Greenland melts faster than scientists who were previously believed, since istabet is increasing four times since 2003, new research has found.
Huge glaciers in Greenland deposit increasingly larger pieces of ice in the Atlantic where it melts. But researchers have found that the largest istab in the decade of 2003 actually originated in the southwestern part of the island, which is largely glacier-free.
This suggests that surface ice simply melts as global temperatures rise and causes migratory rivers of melt water to flow into the sea and push the sea levels up. Southwest Greenland, which was not previously considered as the source of the coastal towns, must "become an important future contributor to the rise in sea level", the research states.
"We knew we had a big problem raising rates for ice discharge from some major drainage boards," said Michael Bevis, the lead author of the paper and a professor of geodynamics at Ohio State University. "But now we recognize another serious problem: increasingly large quantities of ice mass will go like melt water as rivers flowing into the sea."
The research provides new evidence of the dangers of vulnerable coastal sites as diverse as Miami, Shanghai, Bangladesh and various Pacific islands, as climate change shrinks the world's land-based ice.
"All we can do is adapt and mitigate further global warming – it's too late because there is no effect," says Evidence. "This will lead to further sea rise. We see the ice hit a tipping point.
" We will see faster and faster sea level rise in the foreseeable future. Once you hit this tip, the only question is: How serious is it? "
The study, published in the Proceedings of the National Academy of Sciences, used data from Nasa's gravity recovery and climate experiment (known as Grace) and GPS stations scattered across Greenland to analyze changes in ice mass.

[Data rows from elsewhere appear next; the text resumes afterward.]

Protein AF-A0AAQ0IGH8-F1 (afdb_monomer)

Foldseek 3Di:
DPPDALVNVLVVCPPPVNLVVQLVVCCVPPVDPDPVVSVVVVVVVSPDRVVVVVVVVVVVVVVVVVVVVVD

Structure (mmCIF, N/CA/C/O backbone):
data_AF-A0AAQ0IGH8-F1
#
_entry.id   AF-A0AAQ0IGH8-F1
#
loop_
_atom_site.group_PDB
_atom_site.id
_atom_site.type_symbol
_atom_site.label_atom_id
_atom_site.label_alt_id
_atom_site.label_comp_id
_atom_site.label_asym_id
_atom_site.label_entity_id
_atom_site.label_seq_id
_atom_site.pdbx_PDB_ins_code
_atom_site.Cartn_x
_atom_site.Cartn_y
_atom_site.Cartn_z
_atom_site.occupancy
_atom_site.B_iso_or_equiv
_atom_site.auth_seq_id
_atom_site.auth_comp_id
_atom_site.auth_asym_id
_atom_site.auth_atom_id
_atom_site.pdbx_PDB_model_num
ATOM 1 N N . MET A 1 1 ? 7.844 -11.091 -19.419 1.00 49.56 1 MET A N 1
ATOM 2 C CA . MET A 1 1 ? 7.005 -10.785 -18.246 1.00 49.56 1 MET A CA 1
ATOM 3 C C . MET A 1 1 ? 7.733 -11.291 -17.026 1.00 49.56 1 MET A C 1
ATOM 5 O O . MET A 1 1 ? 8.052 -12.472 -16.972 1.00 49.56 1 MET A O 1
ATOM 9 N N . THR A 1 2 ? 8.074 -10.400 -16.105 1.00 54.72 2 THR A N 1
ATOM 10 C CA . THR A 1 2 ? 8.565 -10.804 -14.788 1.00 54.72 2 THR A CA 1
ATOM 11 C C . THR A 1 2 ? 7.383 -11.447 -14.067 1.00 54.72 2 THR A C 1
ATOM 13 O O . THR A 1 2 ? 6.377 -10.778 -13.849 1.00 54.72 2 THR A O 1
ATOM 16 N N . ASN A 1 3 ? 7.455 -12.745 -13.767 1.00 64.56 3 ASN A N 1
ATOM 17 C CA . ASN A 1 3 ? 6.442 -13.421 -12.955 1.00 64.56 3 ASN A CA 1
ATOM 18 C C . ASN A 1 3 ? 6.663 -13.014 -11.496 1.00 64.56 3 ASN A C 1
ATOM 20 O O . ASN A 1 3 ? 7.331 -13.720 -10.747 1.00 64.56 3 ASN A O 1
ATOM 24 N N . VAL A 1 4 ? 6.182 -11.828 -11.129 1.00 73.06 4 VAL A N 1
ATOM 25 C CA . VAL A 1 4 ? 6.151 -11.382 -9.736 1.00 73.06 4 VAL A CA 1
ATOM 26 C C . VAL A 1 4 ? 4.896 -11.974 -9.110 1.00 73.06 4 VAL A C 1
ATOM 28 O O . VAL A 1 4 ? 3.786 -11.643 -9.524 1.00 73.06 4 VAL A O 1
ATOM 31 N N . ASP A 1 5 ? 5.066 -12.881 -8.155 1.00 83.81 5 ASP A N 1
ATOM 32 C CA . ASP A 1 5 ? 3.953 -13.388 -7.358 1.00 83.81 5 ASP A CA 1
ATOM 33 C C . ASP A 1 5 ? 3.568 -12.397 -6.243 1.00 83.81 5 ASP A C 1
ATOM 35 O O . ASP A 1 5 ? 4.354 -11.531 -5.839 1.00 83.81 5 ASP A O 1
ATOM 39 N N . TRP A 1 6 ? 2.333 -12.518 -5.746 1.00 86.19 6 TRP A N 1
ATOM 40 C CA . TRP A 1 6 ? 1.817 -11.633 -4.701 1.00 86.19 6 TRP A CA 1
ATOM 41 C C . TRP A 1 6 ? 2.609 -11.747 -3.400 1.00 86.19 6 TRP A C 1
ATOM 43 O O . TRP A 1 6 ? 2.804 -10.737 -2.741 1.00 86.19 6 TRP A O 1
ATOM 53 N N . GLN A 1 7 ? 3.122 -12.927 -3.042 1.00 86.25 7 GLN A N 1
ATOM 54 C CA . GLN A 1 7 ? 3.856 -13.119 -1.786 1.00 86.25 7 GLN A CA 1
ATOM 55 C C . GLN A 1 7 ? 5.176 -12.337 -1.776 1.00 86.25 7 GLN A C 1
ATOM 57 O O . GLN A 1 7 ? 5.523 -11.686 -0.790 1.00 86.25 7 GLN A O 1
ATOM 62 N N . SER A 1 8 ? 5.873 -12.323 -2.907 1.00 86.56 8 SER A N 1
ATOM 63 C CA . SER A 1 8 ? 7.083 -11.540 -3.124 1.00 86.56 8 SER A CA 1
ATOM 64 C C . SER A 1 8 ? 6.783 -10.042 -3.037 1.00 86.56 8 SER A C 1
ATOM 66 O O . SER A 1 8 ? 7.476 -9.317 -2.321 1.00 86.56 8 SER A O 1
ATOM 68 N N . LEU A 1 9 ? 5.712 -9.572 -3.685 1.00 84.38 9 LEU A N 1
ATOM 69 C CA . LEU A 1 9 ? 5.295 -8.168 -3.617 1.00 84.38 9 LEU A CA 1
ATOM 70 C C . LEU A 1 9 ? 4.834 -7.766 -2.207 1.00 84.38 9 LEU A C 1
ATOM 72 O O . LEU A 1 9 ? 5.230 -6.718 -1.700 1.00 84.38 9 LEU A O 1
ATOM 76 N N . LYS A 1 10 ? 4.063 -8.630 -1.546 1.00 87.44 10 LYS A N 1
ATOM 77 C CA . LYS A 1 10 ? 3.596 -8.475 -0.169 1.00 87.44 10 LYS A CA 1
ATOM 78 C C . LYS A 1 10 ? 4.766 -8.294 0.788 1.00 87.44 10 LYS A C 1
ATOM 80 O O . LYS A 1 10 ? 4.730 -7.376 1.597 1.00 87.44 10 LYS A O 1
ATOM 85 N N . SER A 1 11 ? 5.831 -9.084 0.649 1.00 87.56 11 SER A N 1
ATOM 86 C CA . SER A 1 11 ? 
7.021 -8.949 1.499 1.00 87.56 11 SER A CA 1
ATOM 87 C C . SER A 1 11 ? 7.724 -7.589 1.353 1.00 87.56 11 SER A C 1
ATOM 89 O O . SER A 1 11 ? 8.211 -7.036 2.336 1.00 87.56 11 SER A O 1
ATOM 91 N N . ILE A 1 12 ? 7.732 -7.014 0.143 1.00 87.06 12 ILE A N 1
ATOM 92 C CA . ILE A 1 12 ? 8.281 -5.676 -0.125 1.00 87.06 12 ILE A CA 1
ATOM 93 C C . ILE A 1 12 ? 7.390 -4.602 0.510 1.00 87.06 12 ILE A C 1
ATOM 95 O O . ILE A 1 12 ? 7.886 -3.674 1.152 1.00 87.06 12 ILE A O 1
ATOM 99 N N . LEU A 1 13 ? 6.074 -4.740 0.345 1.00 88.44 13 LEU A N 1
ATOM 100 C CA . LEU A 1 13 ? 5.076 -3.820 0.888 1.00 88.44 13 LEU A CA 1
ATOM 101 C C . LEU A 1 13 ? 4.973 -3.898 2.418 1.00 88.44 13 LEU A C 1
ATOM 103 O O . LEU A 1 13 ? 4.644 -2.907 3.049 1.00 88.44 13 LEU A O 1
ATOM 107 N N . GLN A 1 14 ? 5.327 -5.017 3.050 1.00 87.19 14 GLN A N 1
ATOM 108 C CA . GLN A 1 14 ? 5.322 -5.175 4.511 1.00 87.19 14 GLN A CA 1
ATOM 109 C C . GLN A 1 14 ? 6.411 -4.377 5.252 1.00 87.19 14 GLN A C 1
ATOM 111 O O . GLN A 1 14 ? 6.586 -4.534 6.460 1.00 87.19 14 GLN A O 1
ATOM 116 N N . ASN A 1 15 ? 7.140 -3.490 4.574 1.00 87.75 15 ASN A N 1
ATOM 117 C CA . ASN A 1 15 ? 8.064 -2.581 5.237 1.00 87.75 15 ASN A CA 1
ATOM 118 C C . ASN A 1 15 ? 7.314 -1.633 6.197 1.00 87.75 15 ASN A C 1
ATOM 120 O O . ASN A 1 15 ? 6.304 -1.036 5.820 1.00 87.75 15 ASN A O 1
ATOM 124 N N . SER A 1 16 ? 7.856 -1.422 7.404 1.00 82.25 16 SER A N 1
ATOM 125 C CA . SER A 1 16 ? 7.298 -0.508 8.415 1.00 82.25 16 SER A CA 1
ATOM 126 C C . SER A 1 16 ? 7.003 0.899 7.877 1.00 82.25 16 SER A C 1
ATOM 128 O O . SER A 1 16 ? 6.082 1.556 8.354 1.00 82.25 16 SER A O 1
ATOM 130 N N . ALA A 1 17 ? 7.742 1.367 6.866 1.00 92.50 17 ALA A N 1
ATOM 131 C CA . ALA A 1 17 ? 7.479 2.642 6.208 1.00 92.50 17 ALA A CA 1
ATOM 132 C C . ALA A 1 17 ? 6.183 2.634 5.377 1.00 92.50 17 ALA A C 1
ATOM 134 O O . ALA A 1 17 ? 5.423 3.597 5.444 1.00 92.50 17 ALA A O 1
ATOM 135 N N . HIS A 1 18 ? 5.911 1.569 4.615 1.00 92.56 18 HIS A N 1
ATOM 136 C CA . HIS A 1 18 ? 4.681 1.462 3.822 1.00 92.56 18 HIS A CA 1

showed that Greenland lost about 280 billion tons of ice per year between 2002 and 2016, enough to raise the world's sea level by 0.03 inches annually.If the whole of Greenland's large ice, 3 km thick in places, had to melt, the world's sea level rise by seven meters or more than 20ft that drowns most coastal settlements.
The loss figure has not been uniform, where the ice melts four times faster in 2013 compared to 2003. The researchers said this was driven by rising global temperatures from man-made climate change as well as the North Atlantic Oscillation, a periodic weather phenomenon that brings warmer air to western Greenland 19659002] The fate of Greenland's great glaciers in the southeast and The northwest is long regarded as a key factor in the rise in global sea level, but the Ohio-led research suggests that the ice fields in the southwest of the island may prove to be an unexpectedly large source of melt water.

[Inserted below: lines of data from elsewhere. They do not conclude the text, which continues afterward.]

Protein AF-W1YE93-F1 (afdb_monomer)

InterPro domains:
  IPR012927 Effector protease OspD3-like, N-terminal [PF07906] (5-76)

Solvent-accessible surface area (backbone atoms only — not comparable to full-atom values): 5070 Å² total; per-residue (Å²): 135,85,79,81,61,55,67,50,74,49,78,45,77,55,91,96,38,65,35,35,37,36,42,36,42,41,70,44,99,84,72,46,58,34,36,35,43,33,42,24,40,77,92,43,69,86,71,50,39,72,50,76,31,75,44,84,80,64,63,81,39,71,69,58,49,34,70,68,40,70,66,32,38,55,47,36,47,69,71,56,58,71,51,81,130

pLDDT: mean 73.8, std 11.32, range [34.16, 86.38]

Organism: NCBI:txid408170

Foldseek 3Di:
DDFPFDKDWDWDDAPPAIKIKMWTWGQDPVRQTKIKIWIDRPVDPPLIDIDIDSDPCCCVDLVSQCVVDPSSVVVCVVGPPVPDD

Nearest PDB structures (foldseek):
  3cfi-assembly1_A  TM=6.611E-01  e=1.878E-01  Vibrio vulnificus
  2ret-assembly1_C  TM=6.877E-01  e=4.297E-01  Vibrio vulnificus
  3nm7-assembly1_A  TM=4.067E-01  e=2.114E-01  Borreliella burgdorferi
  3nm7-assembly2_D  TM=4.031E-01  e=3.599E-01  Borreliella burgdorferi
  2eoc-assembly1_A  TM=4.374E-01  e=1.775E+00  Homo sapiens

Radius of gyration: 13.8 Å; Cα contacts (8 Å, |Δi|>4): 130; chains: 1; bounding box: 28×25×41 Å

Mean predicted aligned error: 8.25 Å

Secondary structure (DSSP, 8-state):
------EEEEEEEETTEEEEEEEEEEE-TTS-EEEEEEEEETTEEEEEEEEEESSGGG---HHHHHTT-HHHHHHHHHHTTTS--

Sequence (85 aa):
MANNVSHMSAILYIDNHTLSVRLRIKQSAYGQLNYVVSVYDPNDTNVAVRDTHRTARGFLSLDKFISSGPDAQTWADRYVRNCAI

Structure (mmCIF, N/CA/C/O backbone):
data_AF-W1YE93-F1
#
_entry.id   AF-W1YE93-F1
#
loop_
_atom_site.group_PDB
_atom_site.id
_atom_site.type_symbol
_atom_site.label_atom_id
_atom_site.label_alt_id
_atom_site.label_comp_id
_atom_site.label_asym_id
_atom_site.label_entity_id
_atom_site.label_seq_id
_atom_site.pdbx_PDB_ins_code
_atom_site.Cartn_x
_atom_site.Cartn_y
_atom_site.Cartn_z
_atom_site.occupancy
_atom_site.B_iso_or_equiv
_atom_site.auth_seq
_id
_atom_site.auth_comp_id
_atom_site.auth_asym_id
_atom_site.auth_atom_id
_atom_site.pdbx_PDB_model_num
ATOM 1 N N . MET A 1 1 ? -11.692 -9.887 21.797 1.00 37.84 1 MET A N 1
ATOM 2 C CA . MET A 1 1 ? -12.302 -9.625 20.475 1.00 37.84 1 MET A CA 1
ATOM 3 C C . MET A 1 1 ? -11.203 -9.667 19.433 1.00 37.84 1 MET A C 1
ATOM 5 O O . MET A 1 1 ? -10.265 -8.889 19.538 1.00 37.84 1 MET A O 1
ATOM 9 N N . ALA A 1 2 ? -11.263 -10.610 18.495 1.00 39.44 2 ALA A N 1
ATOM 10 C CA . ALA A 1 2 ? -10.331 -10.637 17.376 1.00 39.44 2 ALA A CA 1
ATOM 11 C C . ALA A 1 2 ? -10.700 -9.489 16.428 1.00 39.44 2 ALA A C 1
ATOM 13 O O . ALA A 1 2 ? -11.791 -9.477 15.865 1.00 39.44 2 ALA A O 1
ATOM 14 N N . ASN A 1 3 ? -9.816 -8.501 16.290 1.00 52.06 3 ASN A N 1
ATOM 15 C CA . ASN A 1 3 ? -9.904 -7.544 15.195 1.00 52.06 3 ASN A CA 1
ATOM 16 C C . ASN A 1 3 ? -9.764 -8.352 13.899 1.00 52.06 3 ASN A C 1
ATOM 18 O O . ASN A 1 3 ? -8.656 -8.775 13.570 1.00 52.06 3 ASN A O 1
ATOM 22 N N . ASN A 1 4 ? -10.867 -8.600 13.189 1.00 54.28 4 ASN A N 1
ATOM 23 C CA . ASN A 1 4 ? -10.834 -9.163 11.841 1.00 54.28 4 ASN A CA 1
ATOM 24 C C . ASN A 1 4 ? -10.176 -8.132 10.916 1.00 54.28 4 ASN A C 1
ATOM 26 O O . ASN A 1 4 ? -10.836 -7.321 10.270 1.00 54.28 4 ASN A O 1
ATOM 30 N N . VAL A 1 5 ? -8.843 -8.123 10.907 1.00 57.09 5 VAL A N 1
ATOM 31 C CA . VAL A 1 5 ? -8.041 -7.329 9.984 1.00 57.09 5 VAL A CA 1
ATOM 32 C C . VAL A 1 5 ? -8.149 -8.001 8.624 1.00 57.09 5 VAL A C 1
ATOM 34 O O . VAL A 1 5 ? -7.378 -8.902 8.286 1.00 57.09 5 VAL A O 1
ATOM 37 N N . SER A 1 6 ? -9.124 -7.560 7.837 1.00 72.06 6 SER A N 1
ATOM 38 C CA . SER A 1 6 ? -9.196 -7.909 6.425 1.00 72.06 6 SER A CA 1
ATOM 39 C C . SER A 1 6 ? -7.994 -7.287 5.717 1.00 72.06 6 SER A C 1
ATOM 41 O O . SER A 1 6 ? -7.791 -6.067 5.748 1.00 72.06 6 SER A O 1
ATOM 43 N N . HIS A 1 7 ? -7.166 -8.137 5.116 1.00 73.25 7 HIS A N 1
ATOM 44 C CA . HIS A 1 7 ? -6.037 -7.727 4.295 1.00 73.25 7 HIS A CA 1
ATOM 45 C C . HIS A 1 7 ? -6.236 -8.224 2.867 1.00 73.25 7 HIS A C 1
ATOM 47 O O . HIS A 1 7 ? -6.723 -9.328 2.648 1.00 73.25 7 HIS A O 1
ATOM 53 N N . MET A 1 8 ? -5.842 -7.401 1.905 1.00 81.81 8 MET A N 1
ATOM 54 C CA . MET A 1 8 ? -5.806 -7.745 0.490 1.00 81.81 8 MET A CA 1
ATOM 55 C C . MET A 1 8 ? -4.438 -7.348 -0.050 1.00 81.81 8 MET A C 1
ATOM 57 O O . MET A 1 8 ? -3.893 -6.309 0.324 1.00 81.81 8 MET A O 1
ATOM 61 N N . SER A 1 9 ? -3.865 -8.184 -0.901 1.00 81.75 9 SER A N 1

Researchers have gained a greater understanding of how the two massive ice masses on the planet, in Greenland and Antarctica, react to a warm sea and an atmosphere.
Arctic ice-cream ss have tripled since the 1980s with melting in places like Greenland and Alaska, giving the greatest incentive to the rise in sea level, while destabilizing the soil itself below the feet of four million people.
Antarctica becomes an increasing concern, however, with disappearing ice with the fastest speed in the recorded history. The world's largest ice volume is now losing around € 219 billion. Ice ice a year, a path that will contribute more than 25 cm to the overall global sea level rise in 2070. Should the whole of the West Antarctic ice collapse, sea levels would balloon by about 3.5 m, albeit over a longer timeframe.
"We heat the planet, it melts ice and it raises the sea level," said Richard Alley, geologist and glacier expert at Pennsylvania State University. Alley added that while there are uncertainties about future sea level rise "if the major ice sheets are changing faster than expected, they can run faster or much faster than expected."